On the upside, faculty who are willing to invest in these new methods will realize two gains. First, we will educate a much broader base of students–benefiting both those students and our own institutions. Second, we almost certainly will improve the teaching methods we use for our JD students. Although there are many innovators in law schools, we are still quite complacent about our basic pedagogy. Teaching new audiences will challenge us to think about how we teach law and legal reasoning to any audience.
5. The bottle may be emptier than we thought. What if we uncork our JD bottle, look inside, and discover that there’s less in the bottle than we were claiming? What if “thinking like a lawyer” isn’t as distinctive as it was fifty years ago? What if other types of thinking are as important–or more so–in today’s economy? What if it doesn’t really take three years to learn how to think like a lawyer?
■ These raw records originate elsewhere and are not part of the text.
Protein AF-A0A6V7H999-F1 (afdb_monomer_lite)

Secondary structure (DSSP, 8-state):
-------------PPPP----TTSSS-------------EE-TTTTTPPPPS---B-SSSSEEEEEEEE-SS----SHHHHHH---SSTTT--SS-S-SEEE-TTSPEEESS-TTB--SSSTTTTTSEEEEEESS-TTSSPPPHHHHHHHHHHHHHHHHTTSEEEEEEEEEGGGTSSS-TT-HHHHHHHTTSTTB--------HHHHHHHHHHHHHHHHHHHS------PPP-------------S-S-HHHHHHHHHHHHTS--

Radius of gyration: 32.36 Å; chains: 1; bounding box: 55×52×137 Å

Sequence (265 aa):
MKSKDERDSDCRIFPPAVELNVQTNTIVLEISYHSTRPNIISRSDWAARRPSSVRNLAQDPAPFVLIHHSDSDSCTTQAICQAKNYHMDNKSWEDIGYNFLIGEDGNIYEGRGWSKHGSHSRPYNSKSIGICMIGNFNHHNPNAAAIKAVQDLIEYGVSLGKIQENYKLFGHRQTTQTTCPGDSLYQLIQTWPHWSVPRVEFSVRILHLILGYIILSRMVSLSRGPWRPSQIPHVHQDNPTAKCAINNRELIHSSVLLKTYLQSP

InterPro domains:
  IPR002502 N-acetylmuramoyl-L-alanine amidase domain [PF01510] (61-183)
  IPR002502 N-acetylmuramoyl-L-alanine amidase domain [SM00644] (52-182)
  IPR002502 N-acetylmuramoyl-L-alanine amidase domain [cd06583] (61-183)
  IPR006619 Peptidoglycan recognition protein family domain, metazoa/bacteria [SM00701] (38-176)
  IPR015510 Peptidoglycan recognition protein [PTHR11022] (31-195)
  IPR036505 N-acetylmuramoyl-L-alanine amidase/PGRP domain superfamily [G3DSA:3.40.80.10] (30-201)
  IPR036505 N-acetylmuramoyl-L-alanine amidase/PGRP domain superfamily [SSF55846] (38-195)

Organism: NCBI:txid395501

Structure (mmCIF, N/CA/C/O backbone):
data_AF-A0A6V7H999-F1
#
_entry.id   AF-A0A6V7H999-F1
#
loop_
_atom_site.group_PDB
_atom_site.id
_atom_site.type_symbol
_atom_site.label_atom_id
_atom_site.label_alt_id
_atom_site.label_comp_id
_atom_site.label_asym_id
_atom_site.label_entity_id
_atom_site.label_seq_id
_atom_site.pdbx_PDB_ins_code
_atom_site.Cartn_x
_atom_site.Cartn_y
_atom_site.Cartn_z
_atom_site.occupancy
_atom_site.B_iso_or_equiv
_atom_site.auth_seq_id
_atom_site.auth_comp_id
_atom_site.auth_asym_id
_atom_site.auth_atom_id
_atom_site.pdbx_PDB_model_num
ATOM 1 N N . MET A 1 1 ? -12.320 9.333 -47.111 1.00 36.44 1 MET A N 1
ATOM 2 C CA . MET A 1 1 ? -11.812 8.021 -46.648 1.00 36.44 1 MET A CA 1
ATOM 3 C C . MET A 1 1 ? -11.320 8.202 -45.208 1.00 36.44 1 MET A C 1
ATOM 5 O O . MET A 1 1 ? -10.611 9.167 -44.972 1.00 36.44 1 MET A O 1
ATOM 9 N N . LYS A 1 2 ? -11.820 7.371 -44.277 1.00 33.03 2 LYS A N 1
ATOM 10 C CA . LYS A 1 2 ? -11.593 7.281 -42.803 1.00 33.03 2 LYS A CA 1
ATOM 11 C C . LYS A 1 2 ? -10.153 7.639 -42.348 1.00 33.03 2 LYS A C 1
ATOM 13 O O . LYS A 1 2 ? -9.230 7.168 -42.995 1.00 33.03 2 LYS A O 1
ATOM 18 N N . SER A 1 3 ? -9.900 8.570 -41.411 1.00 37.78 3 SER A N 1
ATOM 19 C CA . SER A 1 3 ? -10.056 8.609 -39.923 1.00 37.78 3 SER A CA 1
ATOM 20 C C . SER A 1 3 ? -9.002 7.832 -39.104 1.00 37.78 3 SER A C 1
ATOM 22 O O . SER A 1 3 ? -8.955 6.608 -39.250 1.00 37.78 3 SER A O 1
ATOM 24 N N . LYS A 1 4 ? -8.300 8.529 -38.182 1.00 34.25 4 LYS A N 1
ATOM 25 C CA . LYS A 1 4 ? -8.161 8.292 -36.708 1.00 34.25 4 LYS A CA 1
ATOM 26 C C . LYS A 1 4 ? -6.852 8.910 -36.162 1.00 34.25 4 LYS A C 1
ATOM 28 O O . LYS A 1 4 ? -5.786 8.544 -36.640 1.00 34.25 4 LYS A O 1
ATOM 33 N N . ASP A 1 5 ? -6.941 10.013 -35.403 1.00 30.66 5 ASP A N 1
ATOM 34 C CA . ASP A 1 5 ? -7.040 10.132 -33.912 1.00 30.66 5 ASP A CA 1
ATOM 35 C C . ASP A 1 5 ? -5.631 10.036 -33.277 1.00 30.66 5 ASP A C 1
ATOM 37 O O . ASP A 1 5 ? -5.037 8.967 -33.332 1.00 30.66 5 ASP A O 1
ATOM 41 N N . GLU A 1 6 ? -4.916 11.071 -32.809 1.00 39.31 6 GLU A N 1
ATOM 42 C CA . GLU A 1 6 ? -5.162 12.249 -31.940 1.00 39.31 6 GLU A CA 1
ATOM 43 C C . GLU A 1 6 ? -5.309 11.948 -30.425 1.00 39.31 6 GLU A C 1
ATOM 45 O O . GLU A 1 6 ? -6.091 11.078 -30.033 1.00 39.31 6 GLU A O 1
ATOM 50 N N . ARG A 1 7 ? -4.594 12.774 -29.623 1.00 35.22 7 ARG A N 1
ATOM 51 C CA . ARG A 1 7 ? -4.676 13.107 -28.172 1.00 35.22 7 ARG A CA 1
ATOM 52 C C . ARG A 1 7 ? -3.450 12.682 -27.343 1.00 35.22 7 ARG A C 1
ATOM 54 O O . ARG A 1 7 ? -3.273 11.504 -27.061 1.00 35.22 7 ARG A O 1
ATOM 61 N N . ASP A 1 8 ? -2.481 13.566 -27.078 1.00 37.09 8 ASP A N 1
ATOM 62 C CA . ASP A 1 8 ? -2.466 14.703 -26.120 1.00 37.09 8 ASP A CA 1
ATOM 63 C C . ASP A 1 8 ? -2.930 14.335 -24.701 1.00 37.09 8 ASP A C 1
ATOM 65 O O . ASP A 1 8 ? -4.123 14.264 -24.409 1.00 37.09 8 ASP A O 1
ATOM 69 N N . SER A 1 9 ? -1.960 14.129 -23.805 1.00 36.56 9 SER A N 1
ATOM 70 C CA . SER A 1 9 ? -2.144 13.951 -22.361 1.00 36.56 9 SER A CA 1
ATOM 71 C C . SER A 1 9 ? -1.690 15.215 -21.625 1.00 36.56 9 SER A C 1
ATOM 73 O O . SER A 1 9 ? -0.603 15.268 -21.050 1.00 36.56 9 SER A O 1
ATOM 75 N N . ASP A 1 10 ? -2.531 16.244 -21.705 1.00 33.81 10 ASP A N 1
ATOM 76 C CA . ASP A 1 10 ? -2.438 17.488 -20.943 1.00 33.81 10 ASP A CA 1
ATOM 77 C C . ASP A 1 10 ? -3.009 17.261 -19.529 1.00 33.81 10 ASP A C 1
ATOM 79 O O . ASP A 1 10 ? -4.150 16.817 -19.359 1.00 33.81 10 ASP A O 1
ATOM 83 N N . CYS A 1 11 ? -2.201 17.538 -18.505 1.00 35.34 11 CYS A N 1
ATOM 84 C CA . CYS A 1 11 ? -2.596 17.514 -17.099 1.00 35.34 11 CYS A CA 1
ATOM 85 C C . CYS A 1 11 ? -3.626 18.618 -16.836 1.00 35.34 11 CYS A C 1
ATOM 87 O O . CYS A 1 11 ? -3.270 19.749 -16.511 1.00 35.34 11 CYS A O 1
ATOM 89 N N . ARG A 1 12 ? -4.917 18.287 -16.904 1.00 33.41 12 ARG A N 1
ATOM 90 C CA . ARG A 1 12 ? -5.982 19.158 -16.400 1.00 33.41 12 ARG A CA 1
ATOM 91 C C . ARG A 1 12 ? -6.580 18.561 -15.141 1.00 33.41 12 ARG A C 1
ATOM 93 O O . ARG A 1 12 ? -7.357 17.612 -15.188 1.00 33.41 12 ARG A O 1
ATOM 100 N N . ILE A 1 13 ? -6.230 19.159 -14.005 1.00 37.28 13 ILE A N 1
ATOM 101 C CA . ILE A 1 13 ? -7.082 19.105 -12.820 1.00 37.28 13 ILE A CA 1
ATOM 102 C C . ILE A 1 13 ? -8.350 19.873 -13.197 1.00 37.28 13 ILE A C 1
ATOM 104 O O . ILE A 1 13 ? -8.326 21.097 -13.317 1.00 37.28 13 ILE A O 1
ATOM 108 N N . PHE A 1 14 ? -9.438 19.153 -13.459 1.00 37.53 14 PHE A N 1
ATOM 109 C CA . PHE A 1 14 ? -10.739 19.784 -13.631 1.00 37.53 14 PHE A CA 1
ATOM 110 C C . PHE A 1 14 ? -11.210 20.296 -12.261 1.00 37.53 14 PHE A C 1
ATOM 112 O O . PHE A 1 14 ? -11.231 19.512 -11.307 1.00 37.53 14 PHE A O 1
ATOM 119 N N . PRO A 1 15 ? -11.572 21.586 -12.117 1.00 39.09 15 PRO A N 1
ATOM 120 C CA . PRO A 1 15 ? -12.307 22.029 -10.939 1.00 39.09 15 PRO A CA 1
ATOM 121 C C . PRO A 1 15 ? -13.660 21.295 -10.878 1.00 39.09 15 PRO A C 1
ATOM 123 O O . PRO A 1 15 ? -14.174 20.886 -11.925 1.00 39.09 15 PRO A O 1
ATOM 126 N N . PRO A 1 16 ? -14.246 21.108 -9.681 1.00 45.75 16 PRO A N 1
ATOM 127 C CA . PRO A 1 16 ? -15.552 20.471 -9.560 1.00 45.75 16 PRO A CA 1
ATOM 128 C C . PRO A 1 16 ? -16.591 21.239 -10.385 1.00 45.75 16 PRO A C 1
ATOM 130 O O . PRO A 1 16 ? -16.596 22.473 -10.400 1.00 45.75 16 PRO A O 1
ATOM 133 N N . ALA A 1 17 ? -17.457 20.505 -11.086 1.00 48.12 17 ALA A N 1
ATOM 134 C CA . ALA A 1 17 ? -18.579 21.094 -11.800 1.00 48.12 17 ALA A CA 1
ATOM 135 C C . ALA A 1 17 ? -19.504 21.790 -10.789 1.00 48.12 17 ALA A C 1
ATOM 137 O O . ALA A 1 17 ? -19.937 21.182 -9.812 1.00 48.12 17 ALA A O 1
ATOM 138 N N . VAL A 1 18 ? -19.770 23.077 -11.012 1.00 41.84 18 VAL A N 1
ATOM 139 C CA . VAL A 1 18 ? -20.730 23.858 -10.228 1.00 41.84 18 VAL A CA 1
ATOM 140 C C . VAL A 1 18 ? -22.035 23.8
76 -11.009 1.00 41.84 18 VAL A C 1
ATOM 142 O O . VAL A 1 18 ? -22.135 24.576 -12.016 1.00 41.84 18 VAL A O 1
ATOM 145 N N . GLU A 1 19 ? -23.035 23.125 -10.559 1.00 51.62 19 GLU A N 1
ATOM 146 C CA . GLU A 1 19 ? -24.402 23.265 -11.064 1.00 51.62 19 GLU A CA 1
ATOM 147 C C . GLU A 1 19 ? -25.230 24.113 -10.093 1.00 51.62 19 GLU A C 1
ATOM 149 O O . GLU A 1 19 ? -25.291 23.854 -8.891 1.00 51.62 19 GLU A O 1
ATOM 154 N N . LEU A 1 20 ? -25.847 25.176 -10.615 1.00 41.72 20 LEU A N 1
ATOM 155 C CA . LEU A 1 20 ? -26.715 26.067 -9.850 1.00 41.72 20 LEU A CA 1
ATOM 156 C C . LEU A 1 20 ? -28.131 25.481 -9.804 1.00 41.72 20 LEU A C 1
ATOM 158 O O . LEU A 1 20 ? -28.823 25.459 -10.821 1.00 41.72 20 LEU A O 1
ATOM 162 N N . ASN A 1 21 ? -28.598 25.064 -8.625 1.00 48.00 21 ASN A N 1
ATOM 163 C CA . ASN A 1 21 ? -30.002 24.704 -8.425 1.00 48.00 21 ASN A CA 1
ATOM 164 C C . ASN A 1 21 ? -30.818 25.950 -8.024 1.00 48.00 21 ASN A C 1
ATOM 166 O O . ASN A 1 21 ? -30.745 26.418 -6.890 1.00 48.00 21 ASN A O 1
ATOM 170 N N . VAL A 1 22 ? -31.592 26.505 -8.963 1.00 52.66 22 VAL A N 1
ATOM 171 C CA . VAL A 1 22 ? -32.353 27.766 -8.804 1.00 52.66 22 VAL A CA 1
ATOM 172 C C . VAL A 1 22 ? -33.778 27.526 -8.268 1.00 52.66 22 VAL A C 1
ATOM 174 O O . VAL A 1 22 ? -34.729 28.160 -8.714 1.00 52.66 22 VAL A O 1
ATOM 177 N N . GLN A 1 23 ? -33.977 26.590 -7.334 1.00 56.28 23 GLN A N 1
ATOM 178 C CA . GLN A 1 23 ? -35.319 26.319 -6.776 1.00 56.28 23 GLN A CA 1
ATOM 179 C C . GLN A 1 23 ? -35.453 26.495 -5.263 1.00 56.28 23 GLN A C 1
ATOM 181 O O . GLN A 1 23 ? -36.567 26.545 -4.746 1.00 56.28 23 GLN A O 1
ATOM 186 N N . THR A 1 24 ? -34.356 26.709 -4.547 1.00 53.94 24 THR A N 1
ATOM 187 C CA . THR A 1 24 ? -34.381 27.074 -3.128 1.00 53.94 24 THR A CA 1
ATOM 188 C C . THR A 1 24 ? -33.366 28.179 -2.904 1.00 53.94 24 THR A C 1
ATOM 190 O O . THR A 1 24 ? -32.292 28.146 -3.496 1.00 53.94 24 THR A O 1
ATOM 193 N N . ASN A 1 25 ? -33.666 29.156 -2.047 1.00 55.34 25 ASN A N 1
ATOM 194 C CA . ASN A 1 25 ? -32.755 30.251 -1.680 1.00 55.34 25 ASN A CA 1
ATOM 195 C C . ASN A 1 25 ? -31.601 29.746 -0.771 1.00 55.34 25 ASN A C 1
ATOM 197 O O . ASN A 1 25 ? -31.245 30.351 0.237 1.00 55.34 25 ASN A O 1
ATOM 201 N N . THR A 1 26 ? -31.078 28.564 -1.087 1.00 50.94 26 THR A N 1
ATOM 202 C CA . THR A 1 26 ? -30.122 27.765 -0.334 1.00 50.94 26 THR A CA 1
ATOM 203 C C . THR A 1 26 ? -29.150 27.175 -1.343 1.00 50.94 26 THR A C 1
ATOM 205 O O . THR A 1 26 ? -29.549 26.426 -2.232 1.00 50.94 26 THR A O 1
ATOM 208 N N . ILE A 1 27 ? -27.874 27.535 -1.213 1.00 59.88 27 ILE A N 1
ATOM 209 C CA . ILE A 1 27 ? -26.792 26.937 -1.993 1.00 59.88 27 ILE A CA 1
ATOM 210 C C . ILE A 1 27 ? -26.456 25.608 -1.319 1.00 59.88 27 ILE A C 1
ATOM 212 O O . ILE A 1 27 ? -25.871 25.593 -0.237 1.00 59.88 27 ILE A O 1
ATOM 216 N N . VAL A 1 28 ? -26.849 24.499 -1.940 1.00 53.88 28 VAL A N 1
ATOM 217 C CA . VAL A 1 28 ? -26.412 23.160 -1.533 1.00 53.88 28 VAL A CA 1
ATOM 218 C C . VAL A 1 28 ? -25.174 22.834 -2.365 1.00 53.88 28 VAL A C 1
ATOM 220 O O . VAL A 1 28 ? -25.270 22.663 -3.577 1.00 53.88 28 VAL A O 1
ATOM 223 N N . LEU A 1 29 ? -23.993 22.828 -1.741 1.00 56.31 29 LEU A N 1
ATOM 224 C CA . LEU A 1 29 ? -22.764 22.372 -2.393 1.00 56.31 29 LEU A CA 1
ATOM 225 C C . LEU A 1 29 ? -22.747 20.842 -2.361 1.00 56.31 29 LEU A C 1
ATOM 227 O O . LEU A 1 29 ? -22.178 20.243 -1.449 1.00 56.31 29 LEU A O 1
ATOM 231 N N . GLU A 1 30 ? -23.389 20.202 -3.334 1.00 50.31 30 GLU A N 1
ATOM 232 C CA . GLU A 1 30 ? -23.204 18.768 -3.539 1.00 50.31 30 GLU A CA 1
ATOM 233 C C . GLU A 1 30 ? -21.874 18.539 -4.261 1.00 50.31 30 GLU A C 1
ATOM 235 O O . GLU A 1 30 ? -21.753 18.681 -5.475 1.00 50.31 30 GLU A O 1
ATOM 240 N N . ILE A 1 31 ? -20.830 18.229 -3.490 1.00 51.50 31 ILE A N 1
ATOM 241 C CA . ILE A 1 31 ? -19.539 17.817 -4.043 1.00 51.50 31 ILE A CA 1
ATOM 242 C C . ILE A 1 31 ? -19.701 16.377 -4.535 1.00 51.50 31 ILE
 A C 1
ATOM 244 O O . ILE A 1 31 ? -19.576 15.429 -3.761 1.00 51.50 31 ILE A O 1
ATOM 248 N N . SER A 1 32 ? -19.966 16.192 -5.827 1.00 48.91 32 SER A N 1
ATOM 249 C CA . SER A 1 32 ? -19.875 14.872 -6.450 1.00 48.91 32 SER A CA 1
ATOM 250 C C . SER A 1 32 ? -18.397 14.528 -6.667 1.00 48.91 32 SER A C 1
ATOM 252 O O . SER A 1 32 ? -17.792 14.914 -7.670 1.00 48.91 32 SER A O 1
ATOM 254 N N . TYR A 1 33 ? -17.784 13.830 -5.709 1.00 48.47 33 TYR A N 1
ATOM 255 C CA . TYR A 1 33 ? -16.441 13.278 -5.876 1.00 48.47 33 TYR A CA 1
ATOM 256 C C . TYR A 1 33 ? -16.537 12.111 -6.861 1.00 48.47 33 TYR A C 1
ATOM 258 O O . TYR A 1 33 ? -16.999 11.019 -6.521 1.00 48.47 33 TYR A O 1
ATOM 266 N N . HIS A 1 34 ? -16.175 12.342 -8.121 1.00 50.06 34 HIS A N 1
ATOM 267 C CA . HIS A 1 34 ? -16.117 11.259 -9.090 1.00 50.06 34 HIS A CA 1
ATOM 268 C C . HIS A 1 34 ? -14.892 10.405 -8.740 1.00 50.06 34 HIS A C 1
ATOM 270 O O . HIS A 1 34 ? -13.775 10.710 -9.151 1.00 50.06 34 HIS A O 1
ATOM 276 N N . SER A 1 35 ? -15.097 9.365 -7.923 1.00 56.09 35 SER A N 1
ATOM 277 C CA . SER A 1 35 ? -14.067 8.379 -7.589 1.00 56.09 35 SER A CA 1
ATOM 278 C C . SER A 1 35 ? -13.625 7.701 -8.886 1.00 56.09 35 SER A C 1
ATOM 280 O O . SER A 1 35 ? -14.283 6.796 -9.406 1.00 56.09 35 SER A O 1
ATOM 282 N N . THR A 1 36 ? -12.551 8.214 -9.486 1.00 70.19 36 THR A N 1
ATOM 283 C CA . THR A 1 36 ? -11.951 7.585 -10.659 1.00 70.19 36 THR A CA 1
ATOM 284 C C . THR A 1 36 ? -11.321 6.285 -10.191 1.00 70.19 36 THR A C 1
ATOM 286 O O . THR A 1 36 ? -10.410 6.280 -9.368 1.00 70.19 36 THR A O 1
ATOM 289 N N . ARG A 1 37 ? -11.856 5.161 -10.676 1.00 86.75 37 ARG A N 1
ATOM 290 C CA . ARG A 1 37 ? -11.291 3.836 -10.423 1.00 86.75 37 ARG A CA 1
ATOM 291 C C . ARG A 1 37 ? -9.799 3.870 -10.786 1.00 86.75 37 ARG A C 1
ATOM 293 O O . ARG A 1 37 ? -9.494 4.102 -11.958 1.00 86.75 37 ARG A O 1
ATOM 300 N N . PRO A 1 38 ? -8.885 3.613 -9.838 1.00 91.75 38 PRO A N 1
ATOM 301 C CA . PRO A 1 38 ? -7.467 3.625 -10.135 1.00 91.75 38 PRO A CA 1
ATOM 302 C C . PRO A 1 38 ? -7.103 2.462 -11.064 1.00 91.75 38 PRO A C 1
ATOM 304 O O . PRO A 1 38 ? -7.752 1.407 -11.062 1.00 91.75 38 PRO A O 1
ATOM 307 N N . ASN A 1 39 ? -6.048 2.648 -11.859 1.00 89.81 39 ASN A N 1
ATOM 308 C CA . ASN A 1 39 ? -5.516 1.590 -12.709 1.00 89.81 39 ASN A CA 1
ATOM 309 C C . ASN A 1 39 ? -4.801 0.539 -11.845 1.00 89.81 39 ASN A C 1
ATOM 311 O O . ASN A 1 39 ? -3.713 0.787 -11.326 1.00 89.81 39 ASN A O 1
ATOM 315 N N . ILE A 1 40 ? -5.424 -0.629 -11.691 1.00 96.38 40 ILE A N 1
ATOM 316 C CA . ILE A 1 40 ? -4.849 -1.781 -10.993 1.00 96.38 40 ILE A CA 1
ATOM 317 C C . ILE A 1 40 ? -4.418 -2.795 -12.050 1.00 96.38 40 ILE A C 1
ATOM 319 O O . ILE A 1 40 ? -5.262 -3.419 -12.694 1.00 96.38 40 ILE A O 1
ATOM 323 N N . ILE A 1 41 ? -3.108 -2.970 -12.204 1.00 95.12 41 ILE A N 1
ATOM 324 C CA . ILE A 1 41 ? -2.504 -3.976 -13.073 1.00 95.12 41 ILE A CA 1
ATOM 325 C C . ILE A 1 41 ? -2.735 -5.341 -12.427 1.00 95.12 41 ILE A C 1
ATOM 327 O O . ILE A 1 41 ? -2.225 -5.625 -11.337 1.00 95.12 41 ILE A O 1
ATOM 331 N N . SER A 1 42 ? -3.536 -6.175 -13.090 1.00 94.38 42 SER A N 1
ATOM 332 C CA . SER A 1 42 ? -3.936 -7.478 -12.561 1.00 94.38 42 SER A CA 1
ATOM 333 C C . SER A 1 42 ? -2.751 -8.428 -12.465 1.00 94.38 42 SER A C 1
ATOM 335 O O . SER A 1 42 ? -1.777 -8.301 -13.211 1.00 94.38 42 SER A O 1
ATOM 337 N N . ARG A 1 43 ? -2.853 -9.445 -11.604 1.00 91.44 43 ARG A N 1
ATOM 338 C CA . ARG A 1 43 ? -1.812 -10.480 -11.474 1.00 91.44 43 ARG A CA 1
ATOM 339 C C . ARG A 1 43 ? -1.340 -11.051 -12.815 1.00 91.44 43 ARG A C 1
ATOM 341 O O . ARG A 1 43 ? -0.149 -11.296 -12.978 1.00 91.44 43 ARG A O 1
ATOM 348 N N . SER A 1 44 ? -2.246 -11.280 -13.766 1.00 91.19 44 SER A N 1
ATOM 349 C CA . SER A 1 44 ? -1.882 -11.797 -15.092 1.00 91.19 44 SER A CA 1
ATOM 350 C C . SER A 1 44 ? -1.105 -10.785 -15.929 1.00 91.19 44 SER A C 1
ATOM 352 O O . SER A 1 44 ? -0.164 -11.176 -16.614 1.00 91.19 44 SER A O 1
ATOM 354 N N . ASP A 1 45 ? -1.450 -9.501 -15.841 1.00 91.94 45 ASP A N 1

These are realistic fears. When I went to law school in the late 1970’s, I thought legal reasoning was pretty impressive. But it wasn’t the only rigorous analysis I learned. As a college senior, I took an economic policy course from Thomas Schelling. That course blew me away; thirty-five years later, I still remember the thought exercises from Schelling’s class. More recently, I’ve been reading the work of psychologists and management theorists. Those experts have some pretty impressive thought systems as well.
As legal educators, our own bottle is far from empty. But today’s market won’t allow us to be arrogant about what we provide. We need to look inside the bottle, candidly analyze the contents, and explore how legal education could serve the needs of students outside the traditional JD class.
Full-time professors tend to like traditional semester courses. Give us a classroom (preferably with a podium and a blackboard at the front); an audience of full-time students; 3-4 credit hours; fourteen weeks of class meetings; and a final exam or paper. Now that’s education!
There’s no doubt that this structure works well for some professors, students, and material. The old-fashioned semester-long course may even provide a useful anchor for education. Perhaps at the beginning of a degree program, such as the first year of law school, students should take some traditional, full-semester courses to build a foundation for more individualized work. There’s also something to be said for students developing a relationship with a few professors over a full semester of class meetings.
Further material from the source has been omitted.